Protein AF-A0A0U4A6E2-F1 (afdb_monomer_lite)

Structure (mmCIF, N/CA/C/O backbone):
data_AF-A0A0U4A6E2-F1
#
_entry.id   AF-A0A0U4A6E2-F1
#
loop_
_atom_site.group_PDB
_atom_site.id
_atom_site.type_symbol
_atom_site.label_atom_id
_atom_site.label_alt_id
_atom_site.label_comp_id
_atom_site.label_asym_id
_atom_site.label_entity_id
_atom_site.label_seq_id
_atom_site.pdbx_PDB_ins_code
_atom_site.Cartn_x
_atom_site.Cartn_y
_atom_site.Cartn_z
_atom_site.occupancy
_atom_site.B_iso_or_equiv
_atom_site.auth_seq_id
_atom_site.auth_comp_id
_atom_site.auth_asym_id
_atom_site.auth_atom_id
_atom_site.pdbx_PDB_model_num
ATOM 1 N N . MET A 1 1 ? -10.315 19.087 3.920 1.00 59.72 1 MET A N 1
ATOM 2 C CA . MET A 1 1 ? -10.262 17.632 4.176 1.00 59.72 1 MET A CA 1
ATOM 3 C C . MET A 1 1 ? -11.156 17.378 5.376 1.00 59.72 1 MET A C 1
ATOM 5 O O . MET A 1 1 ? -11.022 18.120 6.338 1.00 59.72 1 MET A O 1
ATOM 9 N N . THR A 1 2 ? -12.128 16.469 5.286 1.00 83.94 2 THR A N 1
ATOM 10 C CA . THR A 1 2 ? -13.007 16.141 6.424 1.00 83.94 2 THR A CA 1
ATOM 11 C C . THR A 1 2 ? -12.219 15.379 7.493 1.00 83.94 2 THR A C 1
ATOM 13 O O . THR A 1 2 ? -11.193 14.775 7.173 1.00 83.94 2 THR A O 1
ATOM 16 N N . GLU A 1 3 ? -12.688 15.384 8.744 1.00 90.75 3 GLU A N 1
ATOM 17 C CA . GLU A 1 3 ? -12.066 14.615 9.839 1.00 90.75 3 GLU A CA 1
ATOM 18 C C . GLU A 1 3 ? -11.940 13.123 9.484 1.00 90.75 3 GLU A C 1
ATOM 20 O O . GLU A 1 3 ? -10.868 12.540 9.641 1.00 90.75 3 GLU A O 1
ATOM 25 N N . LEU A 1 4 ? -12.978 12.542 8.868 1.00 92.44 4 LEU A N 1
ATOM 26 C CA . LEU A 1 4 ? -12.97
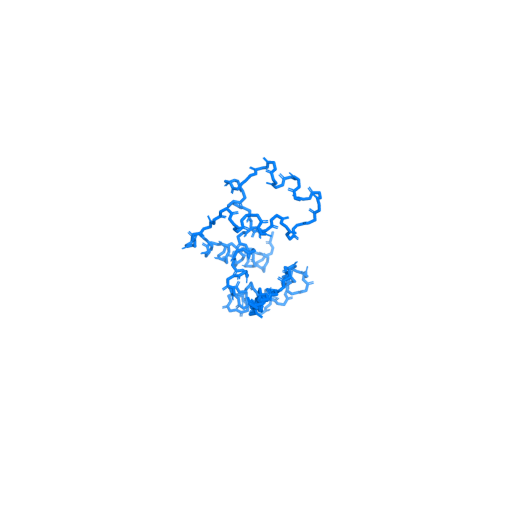2 11.151 8.398 1.00 92.44 4 LEU A CA 1
ATOM 27 C C . LEU A 1 4 ? -11.866 10.890 7.365 1.00 92.44 4 LEU A C 1
ATOM 29 O O . LEU A 1 4 ? -11.115 9.924 7.474 1.00 92.44 4 LEU A O 1
ATOM 33 N N . ALA A 1 5 ? -11.713 11.776 6.376 1.00 89.75 5 ALA A N 1
ATOM 34 C CA . ALA A 1 5 ? -10.665 11.639 5.366 1.00 89.75 5 ALA A CA 1
ATOM 35 C C . ALA A 1 5 ? -9.259 11.773 5.978 1.00 89.75 5 ALA A C 1
ATOM 37 O O . ALA A 1 5 ? -8.334 11.076 5.560 1.00 89.75 5 ALA A O 1
ATOM 38 N N . ALA A 1 6 ? -9.095 12.638 6.985 1.00 93.12 6 ALA A N 1
ATOM 39 C CA . ALA A 1 6 ? -7.838 12.789 7.711 1.00 93.12 6 ALA A CA 1
ATOM 40 C C . ALA A 1 6 ? -7.496 11.537 8.535 1.00 93.12 6 ALA A C 1
ATOM 42 O O . ALA A 1 6 ? -6.340 11.112 8.569 1.00 93.12 6 ALA A O 1
ATOM 43 N N . GLU A 1 7 ? -8.487 10.933 9.189 1.00 95.31 7 GLU A N 1
ATOM 44 C CA . GLU A 1 7 ? -8.343 9.677 9.924 1.00 95.31 7 GLU A CA 1
ATOM 45 C C . GLU A 1 7 ? -7.915 8.529 9.001 1.00 95.31 7 GLU A C 1
ATOM 47 O O . GLU A 1 7 ? -6.872 7.915 9.235 1.00 95.31 7 GLU A O 1
ATOM 52 N N . ILE A 1 8 ? -8.638 8.327 7.894 1.00 93.00 8 ILE A N 1
ATOM 53 C CA . ILE A 1 8 ? -8.318 7.321 6.870 1.00 93.00 8 ILE A CA 1
ATOM 54 C C . ILE A 1 8 ? -6.898 7.523 6.338 1.00 93.00 8 ILE A C 1
ATOM 56 O O . ILE A 1 8 ? -6.120 6.572 6.258 1.00 93.00 8 ILE A O 1
ATOM 60 N N . HIS A 1 9 ? -6.524 8.764 6.012 1.00 92.06 9 HIS A N 1
ATOM 61 C CA . HIS A 1 9 ? -5.193 9.062 5.492 1.00 92.06 9 HIS A CA 1
ATOM 62 C C . HIS A 1 9 ? -4.088 8.726 6.504 1.00 92.06 9 HIS A C 1
ATOM 64 O O . HIS A 1 9 ? -3.098 8.086 6.143 1.00 92.06 9 HIS A O 1
ATOM 70 N N . ARG A 1 10 ? -4.265 9.100 7.778 1.00 94.88 10 ARG A N 1
ATOM 71 C CA . ARG A 1 10 ? -3.318 8.766 8.855 1.00 94.88 10 ARG A CA 1
ATOM 72 C C . ARG A 1 10 ? -3.200 7.256 9.055 1.00 94.88 10 ARG A C 1
ATOM 74 O O . ARG A 1 10 ? -2.085 6.761 9.208 1.00 94.88 10 ARG A O 1
ATOM 81 N N . ALA A 1 11 ? -4.310 6.523 9.004 1.00 94.81 11 ALA A N 1
ATOM 82 C CA . ALA A 1 11 ? -4.302 5.068 9.122 1.00 94.81 11 ALA A CA 1
ATOM 83 C C . ALA A 1 11 ? -3.557 4.405 7.948 1.00 94.81 11 ALA A C 1
ATOM 85 O O . ALA A 1 11 ? -2.704 3.551 8.176 1.00 94.81 11 ALA A O 1
ATOM 86 N N . ILE A 1 12 ? -3.774 4.853 6.705 1.00 92.88 12 ILE A N 1
ATOM 87 C CA . ILE A 1 12 ? -3.034 4.355 5.529 1.00 92.88 12 ILE A CA 1
ATOM 88 C C . ILE A 1 12 ? -1.532 4.643 5.656 1.00 92.88 12 ILE A C 1
ATOM 90 O O . ILE A 1 12 ? -0.706 3.775 5.363 1.00 92.88 12 ILE A O 1
ATOM 94 N N . GLN A 1 13 ? -1.156 5.838 6.121 1.00 93.44 13 GLN A N 1
ATOM 95 C CA . GLN A 1 13 ? 0.247 6.176 6.375 1.00 93.44 13 GLN A CA 1
ATOM 96 C C . GLN A 1 13 ? 0.864 5.277 7.454 1.00 93.44 13 GLN A C 1
ATOM 98 O O . GLN A 1 13 ? 1.974 4.777 7.265 1.00 93.44 13 GLN A O 1
ATOM 103 N N . ALA A 1 14 ? 0.149 5.045 8.559 1.00 95.31 14 ALA A N 1
ATOM 104 C CA . ALA A 1 14 ? 0.593 4.172 9.643 1.00 95.31 14 ALA A CA 1
ATOM 105 C C . ALA A 1 14 ? 0.742 2.718 9.176 1.00 95.31 14 ALA A C 1
ATOM 107 O O . ALA A 1 14 ? 1.739 2.068 9.490 1.00 95.31 14 ALA A O 1
ATOM 108 N N . TYR A 1 15 ? -0.197 2.233 8.363 1.00 94.81 15 TYR A N 1
ATOM 109 C CA . TYR A 1 15 ? -0.114 0.929 7.721 1.00 94.81 15 TYR A CA 1
ATOM 110 C C . TYR A 1 15 ? 1.143 0.815 6.851 1.00 94.81 15 TYR A C 1
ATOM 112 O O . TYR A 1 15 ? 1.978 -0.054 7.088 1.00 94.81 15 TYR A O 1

* * * * *

● How to complete this task
Where the listing above has a line with "ATOM 33 N N", start there, and output every line exactly through the line with "ATOM 82 C CA", which is also included.

● Result below
ATOM 33 N N . ALA A 1 5 ? -11.713 11.776 6.376 1.00 89.75 5 ALA A N 1
ATOM 34 C CA . ALA A 1 5 ? -10.665 11.639 5.366 1.00 89.75 5 ALA A CA 1
ATOM 35 C C . ALA A 1 5 ? -9.259 11.773 5.978 1.00 89.75 5 ALA A C 1
ATOM 37 O O . ALA A 1 5 ? -8.334 11.076 5.560 1.00 89.75 5 ALA A O 1
ATOM 38 N N . ALA A 1 6 ? -9.095 12.638 6.985 1.00 93.12 6 ALA A N 1
ATOM 39 C CA . ALA A 1 6 ? -7.838 12.789 7.711 1.00 93.12 6 ALA A CA 1
ATOM 40 C C . ALA A 1 6 ? -7.496 11.537 8.535 1.00 93.12 6 ALA A C 1
ATOM 42 O O . ALA A 1 6 ? -6.340 11.112 8.569 1.00 93.12 6 ALA A O 1
ATOM 43 N N . GLU A 1 7 ? -8.487 10.933 9.189 1.00 95.31 7 GLU A N 1
ATOM 44 C CA . GLU A 1 7 ? -8.343 9.677 9.924 1.00 95.31 7 GLU A CA 1
ATOM 45 C C . GLU A 1 7 ? -7.915 8.529 9.001 1.00 95.31 7 GLU A C 1
ATOM 47 O O . GLU A 1 7 ? -6.872 7.915 9.235 1.00 95.31 7 GLU A O 1
ATOM 52 N N . ILE A 1 8 ? -8.638 8.327 7.894 1.00 93.00 8 ILE A N 1
ATOM 53 C CA . ILE A 1 8 ? -8.318 7.321 6.870 1.00 93.00 8 ILE A CA 1
ATOM 54 C C . ILE A 1 8 ? -6.898 7.523 6.338 1.00 93.00 8 ILE A C 1
ATOM 56 O O . ILE A 1 8 ? -6.120 6.572 6.258 1.00 93.00 8 ILE A O 1
ATOM 60 N N . HIS A 1 9 ? -6.524 8.764 6.012 1.00 92.06 9 HIS A N 1
ATOM 61 C CA . HIS A 1 9 ? -5.193 9.062 5.492 1.00 92.06 9 HIS A CA 1
ATOM 62 C C . HIS A 1 9 ? -4.088 8.726 6.504 1.00 92.06 9 HIS A C 1
ATOM 64 O O . HIS A 1 9 ? -3.098 8.086 6.143 1.00 92.06 9 HIS A O 1
ATOM 70 N N . ARG A 1 10 ? -4.265 9.100 7.778 1.00 94.88 10 ARG A N 1
ATOM 71 C CA . ARG A 1 10 ? -3.318 8.766 8.855 1.00 94.88 10 ARG A CA 1
ATOM 72 C C . ARG A 1 10 ? -3.200 7.256 9.055 1.00 94.88 10 ARG A C 1
ATOM 74 O O . ARG A 1 10 ? -2.085 6.761 9.208 1.00 94.88 10 ARG A O 1
ATOM 81 N N . ALA A 1 11 ? -4.310 6.523 9.004 1.00 94.81 11 ALA A N 1
ATOM 82 C CA . ALA A 1 11 ? -4.302 5.068 9.122 1.00 94.81 11 ALA A CA 1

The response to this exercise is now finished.